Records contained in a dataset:
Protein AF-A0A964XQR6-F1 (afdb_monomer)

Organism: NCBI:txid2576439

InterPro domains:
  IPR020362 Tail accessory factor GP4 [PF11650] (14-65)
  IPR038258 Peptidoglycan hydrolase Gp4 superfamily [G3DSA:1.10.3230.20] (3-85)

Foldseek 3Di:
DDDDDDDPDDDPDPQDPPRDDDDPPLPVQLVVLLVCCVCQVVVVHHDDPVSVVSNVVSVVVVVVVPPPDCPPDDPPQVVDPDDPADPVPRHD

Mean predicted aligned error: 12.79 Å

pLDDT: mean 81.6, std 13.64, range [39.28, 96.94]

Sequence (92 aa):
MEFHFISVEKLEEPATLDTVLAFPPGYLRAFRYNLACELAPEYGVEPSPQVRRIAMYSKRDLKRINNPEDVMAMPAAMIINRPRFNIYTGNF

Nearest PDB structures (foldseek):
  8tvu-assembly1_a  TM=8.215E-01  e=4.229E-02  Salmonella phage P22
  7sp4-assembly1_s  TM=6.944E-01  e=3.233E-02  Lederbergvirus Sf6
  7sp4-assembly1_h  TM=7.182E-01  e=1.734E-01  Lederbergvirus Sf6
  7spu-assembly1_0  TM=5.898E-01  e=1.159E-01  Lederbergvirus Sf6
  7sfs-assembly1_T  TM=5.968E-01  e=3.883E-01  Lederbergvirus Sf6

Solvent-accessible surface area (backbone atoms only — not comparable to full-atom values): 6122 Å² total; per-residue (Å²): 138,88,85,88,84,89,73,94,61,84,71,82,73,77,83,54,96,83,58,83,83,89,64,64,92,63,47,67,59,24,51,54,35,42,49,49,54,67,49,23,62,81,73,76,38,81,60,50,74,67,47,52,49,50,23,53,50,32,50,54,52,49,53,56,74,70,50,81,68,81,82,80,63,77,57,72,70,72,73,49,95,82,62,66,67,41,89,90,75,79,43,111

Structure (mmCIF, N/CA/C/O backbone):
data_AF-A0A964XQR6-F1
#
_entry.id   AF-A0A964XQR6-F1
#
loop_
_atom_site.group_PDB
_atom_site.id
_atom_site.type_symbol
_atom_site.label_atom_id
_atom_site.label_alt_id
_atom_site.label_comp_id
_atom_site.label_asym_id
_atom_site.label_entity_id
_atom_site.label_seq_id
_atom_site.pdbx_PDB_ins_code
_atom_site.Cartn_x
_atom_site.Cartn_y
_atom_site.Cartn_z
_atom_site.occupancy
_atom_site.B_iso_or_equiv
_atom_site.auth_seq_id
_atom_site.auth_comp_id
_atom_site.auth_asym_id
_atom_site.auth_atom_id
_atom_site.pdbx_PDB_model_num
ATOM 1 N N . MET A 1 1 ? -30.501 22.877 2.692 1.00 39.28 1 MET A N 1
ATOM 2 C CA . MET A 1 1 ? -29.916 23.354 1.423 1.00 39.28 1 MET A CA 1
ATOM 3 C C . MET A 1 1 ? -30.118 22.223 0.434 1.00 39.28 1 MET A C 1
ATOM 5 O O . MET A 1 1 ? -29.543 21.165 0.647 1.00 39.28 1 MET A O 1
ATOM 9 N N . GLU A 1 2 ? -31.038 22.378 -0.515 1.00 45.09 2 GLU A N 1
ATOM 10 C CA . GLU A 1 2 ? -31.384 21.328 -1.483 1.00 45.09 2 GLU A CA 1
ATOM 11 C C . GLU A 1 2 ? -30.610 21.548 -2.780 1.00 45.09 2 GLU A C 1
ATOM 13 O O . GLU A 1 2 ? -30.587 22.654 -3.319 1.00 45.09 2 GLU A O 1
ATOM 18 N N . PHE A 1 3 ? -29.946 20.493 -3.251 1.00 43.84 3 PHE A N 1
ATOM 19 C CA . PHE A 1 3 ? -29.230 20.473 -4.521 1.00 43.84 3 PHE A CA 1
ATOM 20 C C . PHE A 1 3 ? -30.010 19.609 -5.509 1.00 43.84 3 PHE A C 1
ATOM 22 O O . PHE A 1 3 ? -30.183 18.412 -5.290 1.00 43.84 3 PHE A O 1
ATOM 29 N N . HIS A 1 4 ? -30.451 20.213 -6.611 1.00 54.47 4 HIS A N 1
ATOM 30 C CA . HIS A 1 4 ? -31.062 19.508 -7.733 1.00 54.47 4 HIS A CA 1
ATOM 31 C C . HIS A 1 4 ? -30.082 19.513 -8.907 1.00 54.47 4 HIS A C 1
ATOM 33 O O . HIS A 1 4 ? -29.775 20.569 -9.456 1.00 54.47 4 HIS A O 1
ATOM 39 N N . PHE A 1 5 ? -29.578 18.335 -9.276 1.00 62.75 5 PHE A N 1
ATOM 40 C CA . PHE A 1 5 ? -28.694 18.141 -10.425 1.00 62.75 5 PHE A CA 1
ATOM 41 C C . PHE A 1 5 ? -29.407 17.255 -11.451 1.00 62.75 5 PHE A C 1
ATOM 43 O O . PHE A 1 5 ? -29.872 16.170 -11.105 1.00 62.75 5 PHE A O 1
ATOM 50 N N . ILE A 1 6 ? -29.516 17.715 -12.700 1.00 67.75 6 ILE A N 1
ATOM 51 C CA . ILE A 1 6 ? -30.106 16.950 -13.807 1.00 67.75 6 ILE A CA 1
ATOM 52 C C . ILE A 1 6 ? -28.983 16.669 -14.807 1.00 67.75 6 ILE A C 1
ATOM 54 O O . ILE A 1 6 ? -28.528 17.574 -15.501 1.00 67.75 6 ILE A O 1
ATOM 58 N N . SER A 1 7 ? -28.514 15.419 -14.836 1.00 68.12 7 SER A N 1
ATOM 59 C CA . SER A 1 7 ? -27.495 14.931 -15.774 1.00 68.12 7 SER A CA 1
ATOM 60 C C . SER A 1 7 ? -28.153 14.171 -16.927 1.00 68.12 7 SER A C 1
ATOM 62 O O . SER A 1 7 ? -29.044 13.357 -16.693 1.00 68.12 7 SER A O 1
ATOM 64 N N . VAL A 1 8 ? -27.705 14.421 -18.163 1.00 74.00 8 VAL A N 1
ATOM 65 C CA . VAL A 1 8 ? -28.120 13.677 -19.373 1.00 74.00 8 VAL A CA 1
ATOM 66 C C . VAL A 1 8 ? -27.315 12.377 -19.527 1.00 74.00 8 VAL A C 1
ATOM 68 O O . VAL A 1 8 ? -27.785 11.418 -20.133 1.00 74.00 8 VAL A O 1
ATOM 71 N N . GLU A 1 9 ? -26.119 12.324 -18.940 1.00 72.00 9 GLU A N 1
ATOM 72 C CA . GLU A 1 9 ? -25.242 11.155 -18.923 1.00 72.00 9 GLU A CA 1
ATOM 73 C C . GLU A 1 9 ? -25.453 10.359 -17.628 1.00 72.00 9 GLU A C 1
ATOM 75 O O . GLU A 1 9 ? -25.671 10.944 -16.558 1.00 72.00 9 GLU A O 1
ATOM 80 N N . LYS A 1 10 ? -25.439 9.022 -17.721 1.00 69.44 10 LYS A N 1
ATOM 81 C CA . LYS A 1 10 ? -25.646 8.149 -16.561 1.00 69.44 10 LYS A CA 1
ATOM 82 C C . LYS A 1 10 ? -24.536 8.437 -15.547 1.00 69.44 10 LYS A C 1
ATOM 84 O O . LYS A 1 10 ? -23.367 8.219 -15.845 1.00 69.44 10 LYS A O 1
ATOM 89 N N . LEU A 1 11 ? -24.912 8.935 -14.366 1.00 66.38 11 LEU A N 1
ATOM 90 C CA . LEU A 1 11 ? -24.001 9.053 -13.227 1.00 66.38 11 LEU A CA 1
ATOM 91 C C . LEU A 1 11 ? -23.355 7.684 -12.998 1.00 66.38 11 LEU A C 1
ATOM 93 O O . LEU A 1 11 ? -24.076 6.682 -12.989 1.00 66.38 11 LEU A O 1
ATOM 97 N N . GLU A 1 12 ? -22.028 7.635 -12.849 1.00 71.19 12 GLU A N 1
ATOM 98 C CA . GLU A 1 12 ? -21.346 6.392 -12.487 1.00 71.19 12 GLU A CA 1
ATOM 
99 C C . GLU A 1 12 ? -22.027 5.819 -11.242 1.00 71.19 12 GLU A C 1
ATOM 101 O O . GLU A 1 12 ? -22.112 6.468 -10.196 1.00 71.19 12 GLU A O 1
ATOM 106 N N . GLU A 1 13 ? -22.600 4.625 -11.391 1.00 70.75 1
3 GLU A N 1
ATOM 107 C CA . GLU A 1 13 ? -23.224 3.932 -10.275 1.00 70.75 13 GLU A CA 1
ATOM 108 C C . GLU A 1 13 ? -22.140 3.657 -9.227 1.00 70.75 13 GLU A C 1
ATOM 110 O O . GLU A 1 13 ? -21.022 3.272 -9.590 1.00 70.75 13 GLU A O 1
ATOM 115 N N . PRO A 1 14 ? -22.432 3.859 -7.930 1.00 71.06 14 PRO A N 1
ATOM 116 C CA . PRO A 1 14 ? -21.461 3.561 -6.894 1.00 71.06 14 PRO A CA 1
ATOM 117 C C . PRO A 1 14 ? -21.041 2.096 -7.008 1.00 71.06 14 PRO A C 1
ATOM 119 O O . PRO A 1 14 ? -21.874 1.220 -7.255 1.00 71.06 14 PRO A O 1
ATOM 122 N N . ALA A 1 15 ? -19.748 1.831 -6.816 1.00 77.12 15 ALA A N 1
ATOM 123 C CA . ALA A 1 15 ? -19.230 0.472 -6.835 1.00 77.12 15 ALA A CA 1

* * *

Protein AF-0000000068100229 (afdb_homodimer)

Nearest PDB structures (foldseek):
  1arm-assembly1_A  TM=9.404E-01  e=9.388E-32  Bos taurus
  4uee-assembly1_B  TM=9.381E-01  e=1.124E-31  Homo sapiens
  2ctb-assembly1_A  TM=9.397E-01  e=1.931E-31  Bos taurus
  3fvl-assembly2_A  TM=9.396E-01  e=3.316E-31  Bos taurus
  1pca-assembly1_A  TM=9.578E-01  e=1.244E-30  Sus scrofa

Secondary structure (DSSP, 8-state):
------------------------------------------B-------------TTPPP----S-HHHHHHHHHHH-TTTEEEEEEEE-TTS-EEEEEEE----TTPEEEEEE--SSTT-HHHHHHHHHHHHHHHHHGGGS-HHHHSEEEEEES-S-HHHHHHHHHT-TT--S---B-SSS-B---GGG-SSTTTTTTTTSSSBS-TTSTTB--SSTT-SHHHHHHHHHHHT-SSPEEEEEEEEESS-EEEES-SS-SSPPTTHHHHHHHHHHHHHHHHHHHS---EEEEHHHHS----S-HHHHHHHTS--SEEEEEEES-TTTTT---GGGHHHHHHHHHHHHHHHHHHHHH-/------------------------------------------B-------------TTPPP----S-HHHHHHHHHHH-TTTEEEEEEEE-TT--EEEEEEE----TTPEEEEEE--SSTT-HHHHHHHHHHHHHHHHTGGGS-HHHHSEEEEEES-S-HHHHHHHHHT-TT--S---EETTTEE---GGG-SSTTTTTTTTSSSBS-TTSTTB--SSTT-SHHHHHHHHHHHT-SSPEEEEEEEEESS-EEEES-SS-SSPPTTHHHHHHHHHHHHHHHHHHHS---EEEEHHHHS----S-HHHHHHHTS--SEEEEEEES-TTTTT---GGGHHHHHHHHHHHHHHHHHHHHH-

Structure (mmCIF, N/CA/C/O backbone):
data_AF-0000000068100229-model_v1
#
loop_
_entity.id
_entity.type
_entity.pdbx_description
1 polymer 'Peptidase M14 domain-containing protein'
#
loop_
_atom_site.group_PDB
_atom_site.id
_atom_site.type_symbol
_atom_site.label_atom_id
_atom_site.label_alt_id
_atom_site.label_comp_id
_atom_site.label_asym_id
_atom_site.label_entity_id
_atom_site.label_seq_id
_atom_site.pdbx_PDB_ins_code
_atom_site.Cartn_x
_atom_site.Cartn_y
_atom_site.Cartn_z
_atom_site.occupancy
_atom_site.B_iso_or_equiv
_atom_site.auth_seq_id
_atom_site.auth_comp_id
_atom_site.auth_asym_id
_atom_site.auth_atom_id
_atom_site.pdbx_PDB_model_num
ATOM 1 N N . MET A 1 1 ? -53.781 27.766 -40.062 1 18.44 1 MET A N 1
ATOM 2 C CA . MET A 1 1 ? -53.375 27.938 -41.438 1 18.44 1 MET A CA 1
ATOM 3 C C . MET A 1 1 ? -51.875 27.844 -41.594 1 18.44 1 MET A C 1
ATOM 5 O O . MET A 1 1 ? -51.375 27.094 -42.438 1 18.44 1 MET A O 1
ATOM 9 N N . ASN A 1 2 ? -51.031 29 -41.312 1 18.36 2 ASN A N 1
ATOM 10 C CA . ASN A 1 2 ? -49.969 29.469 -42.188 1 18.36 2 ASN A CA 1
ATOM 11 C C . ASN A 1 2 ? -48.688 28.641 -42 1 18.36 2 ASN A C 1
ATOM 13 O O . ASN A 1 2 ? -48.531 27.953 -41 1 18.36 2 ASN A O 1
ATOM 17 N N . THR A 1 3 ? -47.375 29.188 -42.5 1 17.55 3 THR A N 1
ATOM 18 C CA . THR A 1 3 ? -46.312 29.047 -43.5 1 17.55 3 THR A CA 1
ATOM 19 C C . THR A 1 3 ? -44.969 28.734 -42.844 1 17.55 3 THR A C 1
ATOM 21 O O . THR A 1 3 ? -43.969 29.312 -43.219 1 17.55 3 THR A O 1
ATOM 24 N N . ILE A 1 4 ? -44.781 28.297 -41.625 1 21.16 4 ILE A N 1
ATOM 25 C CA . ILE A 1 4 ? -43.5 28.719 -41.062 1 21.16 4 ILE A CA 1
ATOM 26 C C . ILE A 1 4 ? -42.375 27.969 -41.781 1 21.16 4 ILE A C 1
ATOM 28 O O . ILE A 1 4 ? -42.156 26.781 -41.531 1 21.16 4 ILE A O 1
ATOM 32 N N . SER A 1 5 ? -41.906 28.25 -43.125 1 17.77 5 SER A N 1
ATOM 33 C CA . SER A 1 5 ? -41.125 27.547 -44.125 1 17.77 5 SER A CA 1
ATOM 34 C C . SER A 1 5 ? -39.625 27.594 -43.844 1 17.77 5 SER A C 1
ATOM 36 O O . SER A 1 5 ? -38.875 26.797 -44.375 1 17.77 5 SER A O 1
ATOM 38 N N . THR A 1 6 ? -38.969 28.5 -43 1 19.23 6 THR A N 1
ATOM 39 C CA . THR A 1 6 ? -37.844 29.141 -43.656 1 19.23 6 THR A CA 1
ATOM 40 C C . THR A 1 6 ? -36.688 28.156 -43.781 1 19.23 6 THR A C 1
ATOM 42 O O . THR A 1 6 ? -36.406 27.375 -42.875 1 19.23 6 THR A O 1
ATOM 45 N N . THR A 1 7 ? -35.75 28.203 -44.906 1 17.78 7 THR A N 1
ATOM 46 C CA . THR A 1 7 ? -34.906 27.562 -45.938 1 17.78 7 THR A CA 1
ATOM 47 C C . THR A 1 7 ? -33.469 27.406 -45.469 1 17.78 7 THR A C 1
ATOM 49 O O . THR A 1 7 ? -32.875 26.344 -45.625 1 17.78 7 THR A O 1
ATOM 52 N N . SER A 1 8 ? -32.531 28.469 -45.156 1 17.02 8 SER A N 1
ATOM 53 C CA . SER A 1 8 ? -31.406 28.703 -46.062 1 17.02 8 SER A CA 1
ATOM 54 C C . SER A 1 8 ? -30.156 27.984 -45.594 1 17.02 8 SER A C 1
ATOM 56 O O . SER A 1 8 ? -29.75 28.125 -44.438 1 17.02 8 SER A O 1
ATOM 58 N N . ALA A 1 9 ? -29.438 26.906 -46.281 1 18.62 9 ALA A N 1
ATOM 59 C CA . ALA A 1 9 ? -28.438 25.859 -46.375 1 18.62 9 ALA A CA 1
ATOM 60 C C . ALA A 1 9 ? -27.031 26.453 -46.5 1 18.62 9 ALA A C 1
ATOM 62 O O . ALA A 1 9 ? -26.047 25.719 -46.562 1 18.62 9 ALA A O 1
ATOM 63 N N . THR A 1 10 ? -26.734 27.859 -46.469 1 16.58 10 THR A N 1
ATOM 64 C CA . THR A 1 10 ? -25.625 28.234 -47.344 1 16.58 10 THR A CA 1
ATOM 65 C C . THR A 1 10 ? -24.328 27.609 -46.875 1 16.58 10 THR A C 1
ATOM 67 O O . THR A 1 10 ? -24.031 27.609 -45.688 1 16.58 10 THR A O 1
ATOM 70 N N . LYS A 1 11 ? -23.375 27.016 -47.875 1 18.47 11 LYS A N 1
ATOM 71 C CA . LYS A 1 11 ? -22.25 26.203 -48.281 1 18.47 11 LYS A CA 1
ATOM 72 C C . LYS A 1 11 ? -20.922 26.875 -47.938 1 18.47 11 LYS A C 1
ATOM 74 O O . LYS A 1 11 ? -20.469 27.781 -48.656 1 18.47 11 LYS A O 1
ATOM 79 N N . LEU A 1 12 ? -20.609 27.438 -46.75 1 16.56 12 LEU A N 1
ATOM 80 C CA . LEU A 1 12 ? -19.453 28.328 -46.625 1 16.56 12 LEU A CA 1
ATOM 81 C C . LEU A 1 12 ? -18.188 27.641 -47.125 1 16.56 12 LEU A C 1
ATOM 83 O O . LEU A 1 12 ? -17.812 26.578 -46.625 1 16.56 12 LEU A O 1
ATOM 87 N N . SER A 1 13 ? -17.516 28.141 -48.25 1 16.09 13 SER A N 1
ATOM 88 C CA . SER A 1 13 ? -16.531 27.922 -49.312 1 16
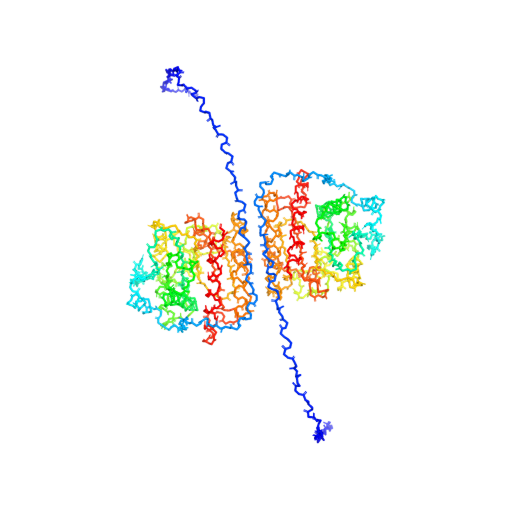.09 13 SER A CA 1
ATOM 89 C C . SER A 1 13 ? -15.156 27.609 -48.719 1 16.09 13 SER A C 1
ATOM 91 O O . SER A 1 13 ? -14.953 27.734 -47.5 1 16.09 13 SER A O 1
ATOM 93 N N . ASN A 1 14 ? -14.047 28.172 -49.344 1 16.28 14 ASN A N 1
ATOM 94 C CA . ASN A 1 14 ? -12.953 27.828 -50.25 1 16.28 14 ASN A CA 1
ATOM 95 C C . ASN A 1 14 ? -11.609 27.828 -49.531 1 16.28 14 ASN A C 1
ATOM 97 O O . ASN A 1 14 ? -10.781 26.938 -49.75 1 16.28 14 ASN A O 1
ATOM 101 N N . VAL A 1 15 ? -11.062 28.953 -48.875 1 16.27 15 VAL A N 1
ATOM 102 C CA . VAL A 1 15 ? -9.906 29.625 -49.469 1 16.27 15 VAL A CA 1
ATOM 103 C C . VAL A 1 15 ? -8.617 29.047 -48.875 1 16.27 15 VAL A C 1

Task to carry out:
Using the records above, list each line that includes "taurus".

Expected answer:
  1arm-assembly1_A  TM=9.404E-01  e=9.388E-32  Bos taurus
  2ctb-assembly1_A  TM=9.397E-01  e=1.931E-31  Bos taurus
  3fvl-assembly2_A  TM=9.396E-01  e=3.316E-31  Bos taurus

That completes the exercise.